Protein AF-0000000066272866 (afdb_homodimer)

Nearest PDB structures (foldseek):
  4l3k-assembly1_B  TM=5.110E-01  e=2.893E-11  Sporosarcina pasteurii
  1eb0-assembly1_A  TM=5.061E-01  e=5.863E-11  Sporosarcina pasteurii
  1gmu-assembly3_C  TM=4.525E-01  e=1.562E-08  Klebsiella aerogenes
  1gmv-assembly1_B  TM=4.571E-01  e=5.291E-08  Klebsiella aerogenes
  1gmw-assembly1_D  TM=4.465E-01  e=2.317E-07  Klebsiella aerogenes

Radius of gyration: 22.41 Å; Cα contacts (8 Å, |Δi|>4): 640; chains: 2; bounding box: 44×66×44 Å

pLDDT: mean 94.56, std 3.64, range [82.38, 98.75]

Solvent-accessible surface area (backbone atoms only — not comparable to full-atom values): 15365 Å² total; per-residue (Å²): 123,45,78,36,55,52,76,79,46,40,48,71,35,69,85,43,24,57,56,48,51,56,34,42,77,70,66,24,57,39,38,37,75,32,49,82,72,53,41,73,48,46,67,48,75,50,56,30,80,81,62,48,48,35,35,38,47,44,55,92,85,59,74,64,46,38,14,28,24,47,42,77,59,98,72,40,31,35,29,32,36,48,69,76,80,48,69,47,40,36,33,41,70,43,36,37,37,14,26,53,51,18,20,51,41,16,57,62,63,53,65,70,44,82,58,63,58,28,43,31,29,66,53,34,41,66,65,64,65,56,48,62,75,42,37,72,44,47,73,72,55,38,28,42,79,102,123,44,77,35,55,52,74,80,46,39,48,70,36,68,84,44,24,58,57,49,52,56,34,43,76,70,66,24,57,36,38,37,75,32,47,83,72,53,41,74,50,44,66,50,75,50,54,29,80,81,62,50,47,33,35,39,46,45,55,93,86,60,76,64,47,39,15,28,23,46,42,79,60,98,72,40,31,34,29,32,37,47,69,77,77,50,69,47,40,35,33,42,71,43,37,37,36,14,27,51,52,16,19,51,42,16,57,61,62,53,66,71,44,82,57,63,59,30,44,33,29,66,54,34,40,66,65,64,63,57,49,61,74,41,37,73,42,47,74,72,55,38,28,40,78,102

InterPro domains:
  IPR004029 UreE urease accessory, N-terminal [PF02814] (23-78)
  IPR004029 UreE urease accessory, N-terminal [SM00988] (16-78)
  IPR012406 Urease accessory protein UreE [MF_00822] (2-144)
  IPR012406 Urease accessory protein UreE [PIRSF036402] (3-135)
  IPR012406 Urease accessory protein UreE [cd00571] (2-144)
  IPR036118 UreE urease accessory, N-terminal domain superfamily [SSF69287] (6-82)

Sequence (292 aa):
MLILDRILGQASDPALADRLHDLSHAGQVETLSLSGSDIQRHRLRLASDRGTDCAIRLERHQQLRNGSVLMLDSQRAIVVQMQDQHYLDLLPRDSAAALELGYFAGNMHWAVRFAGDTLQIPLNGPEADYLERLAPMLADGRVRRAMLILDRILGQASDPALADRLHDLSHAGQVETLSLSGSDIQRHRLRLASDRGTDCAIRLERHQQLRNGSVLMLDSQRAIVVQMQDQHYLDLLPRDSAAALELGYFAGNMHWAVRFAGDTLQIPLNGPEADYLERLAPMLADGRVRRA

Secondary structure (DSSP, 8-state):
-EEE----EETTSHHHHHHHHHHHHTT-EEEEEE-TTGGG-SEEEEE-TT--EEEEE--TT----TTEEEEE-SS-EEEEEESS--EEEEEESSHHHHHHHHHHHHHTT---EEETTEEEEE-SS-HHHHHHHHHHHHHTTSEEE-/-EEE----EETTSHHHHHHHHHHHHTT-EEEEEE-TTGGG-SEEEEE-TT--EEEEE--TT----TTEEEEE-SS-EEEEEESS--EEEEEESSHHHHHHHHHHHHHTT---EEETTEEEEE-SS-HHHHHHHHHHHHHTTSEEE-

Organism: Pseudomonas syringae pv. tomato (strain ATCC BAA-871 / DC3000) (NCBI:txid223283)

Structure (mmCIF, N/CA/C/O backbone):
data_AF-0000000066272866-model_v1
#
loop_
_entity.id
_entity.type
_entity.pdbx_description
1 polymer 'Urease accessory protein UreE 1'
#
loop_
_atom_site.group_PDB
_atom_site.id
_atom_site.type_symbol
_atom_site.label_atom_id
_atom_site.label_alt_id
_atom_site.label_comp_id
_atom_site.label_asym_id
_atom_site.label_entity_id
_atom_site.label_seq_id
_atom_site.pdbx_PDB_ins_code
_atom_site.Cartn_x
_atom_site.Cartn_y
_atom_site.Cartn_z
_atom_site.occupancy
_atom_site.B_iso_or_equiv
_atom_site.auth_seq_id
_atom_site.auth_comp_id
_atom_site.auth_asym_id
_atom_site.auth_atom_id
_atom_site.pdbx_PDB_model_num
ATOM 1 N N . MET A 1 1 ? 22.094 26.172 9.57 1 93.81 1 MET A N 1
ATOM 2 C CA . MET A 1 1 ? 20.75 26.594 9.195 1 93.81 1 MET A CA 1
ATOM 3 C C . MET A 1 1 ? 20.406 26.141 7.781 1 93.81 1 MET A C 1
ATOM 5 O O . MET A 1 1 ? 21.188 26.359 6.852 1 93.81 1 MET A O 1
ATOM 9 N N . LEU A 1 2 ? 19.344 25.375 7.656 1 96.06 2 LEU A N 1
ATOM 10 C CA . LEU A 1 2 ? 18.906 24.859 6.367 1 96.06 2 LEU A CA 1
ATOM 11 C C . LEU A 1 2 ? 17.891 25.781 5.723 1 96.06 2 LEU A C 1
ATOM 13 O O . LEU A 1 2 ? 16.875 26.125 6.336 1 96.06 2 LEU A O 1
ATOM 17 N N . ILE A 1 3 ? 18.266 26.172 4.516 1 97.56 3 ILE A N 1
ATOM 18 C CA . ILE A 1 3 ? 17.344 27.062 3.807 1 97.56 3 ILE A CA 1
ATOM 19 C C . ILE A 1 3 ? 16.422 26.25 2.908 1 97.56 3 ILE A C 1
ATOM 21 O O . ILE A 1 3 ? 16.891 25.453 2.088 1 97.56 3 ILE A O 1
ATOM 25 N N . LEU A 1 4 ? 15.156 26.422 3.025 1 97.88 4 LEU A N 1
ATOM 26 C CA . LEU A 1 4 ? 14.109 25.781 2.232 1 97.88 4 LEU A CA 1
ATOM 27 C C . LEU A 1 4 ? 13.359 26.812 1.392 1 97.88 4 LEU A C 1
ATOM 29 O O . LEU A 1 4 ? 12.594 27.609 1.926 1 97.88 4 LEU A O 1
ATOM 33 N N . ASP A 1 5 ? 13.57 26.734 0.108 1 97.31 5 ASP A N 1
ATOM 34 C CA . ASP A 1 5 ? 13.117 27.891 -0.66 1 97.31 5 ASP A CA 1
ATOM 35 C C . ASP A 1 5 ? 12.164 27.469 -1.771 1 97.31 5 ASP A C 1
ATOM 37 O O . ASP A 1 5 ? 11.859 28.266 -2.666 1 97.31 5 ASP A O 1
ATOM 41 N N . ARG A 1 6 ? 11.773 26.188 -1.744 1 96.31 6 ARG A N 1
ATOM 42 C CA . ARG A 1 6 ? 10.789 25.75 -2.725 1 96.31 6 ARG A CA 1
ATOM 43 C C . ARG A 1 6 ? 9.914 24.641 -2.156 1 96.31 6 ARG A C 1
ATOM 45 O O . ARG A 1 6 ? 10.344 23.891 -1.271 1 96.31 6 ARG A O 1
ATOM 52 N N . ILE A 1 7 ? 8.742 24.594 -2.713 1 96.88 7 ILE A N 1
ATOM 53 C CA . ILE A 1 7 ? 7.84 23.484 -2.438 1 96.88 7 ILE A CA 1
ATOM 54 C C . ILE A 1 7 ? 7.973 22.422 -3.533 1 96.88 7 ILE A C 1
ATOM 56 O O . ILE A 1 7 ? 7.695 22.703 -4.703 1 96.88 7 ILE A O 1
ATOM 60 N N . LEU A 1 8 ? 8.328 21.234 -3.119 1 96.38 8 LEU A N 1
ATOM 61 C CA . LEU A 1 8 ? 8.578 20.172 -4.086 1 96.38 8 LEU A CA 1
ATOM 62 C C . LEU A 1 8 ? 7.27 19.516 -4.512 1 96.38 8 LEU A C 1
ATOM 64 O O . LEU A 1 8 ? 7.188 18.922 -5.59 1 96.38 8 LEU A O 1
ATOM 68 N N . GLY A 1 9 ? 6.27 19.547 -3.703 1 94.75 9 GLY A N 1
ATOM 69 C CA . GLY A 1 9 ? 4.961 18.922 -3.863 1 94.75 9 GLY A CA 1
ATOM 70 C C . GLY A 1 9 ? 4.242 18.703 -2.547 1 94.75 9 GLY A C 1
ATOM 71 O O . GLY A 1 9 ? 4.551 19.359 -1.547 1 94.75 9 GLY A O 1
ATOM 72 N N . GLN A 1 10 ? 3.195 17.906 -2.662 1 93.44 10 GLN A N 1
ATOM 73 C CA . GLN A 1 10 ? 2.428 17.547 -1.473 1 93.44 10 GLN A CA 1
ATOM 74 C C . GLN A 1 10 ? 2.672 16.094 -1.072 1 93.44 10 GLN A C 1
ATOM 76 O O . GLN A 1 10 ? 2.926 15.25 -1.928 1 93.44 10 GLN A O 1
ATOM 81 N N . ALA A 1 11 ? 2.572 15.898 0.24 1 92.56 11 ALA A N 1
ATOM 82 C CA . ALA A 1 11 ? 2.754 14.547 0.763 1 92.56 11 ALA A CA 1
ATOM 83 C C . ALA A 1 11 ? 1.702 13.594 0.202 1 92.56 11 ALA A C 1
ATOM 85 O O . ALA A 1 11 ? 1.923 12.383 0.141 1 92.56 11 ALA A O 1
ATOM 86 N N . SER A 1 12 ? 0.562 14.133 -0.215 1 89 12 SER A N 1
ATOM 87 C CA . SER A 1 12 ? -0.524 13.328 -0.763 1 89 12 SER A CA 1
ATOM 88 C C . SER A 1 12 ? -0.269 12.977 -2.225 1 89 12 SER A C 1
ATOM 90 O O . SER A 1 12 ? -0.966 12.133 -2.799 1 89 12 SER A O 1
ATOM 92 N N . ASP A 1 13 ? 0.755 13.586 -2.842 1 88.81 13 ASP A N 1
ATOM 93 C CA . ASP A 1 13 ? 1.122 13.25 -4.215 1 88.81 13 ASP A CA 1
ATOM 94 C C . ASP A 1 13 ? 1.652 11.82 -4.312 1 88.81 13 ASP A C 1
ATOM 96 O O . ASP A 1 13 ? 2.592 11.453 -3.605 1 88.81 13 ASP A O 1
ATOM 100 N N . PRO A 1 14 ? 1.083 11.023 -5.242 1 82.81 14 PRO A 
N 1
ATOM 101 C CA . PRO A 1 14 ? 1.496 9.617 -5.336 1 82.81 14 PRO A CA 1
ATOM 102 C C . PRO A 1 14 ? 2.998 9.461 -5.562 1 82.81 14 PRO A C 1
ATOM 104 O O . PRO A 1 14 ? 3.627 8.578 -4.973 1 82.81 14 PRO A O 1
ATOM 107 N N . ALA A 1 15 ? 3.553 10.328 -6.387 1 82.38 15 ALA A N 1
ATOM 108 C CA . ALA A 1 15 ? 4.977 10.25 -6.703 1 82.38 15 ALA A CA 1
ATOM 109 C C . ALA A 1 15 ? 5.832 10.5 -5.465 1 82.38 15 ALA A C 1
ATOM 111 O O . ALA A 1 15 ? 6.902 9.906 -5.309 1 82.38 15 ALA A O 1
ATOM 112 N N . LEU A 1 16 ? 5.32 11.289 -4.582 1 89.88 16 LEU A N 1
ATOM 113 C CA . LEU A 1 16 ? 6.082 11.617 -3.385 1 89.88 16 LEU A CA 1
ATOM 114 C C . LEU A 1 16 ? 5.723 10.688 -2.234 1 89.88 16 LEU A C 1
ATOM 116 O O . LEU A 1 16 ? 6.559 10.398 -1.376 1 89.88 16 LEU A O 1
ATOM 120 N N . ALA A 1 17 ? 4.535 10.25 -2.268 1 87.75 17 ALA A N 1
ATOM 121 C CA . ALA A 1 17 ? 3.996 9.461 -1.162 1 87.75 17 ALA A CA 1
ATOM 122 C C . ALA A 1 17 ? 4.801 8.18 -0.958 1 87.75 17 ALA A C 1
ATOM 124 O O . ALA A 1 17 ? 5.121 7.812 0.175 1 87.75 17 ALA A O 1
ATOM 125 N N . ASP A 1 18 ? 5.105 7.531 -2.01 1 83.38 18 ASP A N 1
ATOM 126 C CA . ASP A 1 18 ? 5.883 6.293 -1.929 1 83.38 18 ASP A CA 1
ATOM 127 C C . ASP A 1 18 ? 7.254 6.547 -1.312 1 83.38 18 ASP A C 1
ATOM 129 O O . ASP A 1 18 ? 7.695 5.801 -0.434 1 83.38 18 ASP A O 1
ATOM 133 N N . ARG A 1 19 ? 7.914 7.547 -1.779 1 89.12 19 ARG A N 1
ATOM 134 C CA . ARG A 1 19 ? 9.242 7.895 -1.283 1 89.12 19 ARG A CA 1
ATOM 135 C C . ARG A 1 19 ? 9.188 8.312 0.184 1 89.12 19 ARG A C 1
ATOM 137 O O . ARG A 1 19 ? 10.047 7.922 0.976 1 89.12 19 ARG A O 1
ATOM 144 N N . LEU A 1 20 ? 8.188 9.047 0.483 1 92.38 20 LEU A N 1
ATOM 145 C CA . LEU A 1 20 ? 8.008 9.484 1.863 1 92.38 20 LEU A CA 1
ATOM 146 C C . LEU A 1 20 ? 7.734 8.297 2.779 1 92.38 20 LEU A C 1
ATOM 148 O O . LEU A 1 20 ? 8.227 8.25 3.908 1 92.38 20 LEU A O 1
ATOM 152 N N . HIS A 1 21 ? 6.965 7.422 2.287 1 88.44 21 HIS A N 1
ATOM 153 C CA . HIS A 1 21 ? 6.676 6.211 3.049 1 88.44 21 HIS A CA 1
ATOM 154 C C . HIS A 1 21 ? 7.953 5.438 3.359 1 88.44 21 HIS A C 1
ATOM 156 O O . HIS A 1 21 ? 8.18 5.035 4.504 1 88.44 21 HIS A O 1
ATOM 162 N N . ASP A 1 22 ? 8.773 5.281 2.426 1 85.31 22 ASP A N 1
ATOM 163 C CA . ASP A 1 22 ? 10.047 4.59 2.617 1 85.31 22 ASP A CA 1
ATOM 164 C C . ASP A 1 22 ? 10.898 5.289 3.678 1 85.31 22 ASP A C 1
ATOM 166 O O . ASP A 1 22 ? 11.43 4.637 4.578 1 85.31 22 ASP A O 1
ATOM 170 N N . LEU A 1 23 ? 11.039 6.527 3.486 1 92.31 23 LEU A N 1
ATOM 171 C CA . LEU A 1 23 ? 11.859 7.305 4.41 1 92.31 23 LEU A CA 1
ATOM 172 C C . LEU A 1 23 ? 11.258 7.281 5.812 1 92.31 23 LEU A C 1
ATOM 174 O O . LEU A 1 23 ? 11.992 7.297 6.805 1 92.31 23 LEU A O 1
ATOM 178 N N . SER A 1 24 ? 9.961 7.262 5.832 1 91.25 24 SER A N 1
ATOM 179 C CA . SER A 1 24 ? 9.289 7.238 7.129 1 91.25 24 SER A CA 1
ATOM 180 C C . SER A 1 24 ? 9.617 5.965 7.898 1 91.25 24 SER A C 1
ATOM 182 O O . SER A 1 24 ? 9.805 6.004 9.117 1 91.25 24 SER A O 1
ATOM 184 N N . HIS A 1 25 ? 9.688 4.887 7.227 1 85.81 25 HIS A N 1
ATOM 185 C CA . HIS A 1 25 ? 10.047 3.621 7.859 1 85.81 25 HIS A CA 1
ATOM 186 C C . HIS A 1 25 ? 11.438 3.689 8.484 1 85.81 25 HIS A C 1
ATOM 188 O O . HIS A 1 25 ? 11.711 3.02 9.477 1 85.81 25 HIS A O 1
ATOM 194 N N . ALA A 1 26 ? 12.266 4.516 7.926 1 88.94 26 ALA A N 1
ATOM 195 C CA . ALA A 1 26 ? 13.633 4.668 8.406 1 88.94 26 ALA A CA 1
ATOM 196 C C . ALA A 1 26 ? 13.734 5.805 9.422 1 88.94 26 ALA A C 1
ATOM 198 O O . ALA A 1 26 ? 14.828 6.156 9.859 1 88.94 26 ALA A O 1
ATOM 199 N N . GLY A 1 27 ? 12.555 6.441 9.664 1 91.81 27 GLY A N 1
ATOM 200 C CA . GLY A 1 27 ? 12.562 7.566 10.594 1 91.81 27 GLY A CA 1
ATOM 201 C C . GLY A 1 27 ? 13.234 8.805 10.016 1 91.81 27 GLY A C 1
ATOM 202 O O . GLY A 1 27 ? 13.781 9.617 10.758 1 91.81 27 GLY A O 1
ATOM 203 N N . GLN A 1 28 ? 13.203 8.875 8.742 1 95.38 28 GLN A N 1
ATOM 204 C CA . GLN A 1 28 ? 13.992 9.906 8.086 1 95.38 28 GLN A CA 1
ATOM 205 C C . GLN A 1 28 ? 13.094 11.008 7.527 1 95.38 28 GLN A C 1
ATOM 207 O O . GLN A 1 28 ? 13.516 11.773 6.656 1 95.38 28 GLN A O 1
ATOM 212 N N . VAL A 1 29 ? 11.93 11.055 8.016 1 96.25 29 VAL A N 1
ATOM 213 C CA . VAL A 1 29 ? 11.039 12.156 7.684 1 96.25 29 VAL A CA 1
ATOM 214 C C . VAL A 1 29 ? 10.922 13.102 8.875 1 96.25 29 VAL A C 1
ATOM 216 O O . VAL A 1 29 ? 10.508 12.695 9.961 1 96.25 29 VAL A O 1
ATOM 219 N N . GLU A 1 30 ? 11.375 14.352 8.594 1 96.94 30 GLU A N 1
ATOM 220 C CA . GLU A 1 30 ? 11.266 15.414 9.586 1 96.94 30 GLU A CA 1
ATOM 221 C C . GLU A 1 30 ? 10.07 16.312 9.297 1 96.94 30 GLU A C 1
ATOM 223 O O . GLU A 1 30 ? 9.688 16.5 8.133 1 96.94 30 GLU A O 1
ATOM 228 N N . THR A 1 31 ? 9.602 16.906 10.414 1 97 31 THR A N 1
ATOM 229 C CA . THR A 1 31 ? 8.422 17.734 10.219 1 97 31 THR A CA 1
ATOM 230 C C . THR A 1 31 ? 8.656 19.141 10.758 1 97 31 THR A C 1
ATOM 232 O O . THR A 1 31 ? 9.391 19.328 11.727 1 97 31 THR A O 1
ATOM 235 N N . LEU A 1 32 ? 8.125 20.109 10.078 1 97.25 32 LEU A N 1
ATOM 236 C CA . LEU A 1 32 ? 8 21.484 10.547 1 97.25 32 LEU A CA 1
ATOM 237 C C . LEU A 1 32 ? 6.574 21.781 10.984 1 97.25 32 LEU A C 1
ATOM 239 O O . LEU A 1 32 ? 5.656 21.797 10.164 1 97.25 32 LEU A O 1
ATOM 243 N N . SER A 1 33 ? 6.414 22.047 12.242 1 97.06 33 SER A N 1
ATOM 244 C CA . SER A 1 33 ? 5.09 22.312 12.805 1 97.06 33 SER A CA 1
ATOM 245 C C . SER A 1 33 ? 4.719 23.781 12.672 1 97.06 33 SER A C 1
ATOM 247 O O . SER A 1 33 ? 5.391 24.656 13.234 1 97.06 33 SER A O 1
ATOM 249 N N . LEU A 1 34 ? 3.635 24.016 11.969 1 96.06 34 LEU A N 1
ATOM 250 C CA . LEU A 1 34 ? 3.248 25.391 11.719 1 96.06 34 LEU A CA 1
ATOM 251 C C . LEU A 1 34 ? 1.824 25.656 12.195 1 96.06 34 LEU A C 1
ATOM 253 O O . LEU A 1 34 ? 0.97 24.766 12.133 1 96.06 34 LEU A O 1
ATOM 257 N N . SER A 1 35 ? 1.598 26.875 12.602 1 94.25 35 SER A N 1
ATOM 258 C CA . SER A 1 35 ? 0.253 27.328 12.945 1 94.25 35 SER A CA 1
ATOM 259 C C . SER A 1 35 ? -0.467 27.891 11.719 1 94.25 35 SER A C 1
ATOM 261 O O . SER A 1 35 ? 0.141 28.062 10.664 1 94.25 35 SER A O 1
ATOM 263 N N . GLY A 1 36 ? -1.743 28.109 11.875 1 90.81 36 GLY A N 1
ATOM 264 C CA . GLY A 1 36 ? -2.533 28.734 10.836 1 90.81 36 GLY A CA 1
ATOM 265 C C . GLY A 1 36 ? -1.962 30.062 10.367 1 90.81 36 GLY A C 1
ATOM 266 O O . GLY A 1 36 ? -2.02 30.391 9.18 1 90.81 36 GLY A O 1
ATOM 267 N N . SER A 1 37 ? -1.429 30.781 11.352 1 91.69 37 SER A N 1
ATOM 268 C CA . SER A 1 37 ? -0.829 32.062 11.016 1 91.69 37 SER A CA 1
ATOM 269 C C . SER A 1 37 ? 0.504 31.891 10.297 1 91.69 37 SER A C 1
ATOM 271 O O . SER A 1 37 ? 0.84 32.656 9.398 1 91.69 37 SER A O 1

------------------------------------------------------------------------

## What you have to do
Only the lines above from the one with "ATOM 194 N N" through the one with "ATOM 235 N N" should be duplicated, character for character.

## Exercise result
ATOM 194 N N . ALA A 1 26 ? 12.266 4.516 7.926 1 88.94 26 ALA A N 1
ATOM 195 C CA . ALA A 1 26 ? 13.633 4.668 8.406 1 88.94 26 ALA A CA 1
ATOM 196 C C . ALA A 1 26 ? 13.734 5.805 9.422 1 88.94 26 ALA A C 1
ATOM 198 O O . ALA A 1 26 ? 14.828 6.156 9.859 1 88.94 26 ALA A O 1
ATOM 199 N N . GLY A 1 27 ? 12.555 6.441 9.664 1 91.81 27 GLY A N 1
ATOM 200 C CA . GLY A 1 27 ? 12.562 7.566 10.594 1 91.81 27 GLY A CA 1
ATOM 201 C C . GLY A 1 27 ? 13.234 8.805 10.016 1 91.81 27 GLY A C 1
ATOM 202 O O . GLY A 1 27 ? 13.781 9.617 10.758 1 91.81 27 GLY A O 1
ATOM 203 N N . GLN A 1 28 ? 13.203 8.875 8.742 1 95.38 28 GLN A N 1
ATOM 204 C CA . GLN A 1 28 ? 13.992 9.906 8.086 1 95.38 28 GLN A CA 1
ATOM 205 C C . GLN A 1 28 ? 13.094 11.008 7.527 1 95.38 28 GLN A C 1
ATOM 207 O O . GLN A 1 28 ? 13.516 11.773 6.656 1 95.38 28 GLN A O 1
ATOM 212 N N . VAL A 1 29 ? 11.93 11.055 8.016 1 96.25 29 VAL A N 1
ATOM 213 C CA . VAL A 1 29 ? 11.039 12.156 7.684 1 96.25 29 VAL A CA 1
ATOM 214 C C . VAL A 1 29 ? 10.922 13.102 8.875 1 96.25 29 VAL A C 1
ATOM 216 O O . VAL A 1 29 ? 10.508 12.695 9.961 1 96.25 29 VAL A O 1
ATOM 219 N N . GLU A 1 30 ? 11.375 14.352 8.594 1 96.94 30 GLU A N 1
ATOM 220 C CA . GLU A 1 30 ? 11.266 15.414 9.586 1 96.94 30 GLU A CA 1
ATOM 221 C C . GLU A 1 30 ? 10.07 16.312 9.297 1 96.94 30 GLU A C 1
ATOM 223 O O . GLU A 1 30 ? 9.688 16.5 8.133 1 96.94 30 GLU A O 1
ATOM 228 N N . THR A 1 31 ? 9.602 16.906 10.414 1 97 31 THR A N 1
ATOM 229 C CA . THR A 1 31 ? 8.422 17.734 10.219 1 97 31 THR A CA 1
ATOM 230 C C . THR A 1 31 ? 8.656 19.141 10.758 1 97 31 THR A C 1
ATOM 232 O O . THR A 1 31 ? 9.391 19.328 11.727 1 97 31 THR A O 1
ATOM 235 N N . LEU A 1 32 ? 8.125 20.109 10.078 1 97.25 32 LEU A N 1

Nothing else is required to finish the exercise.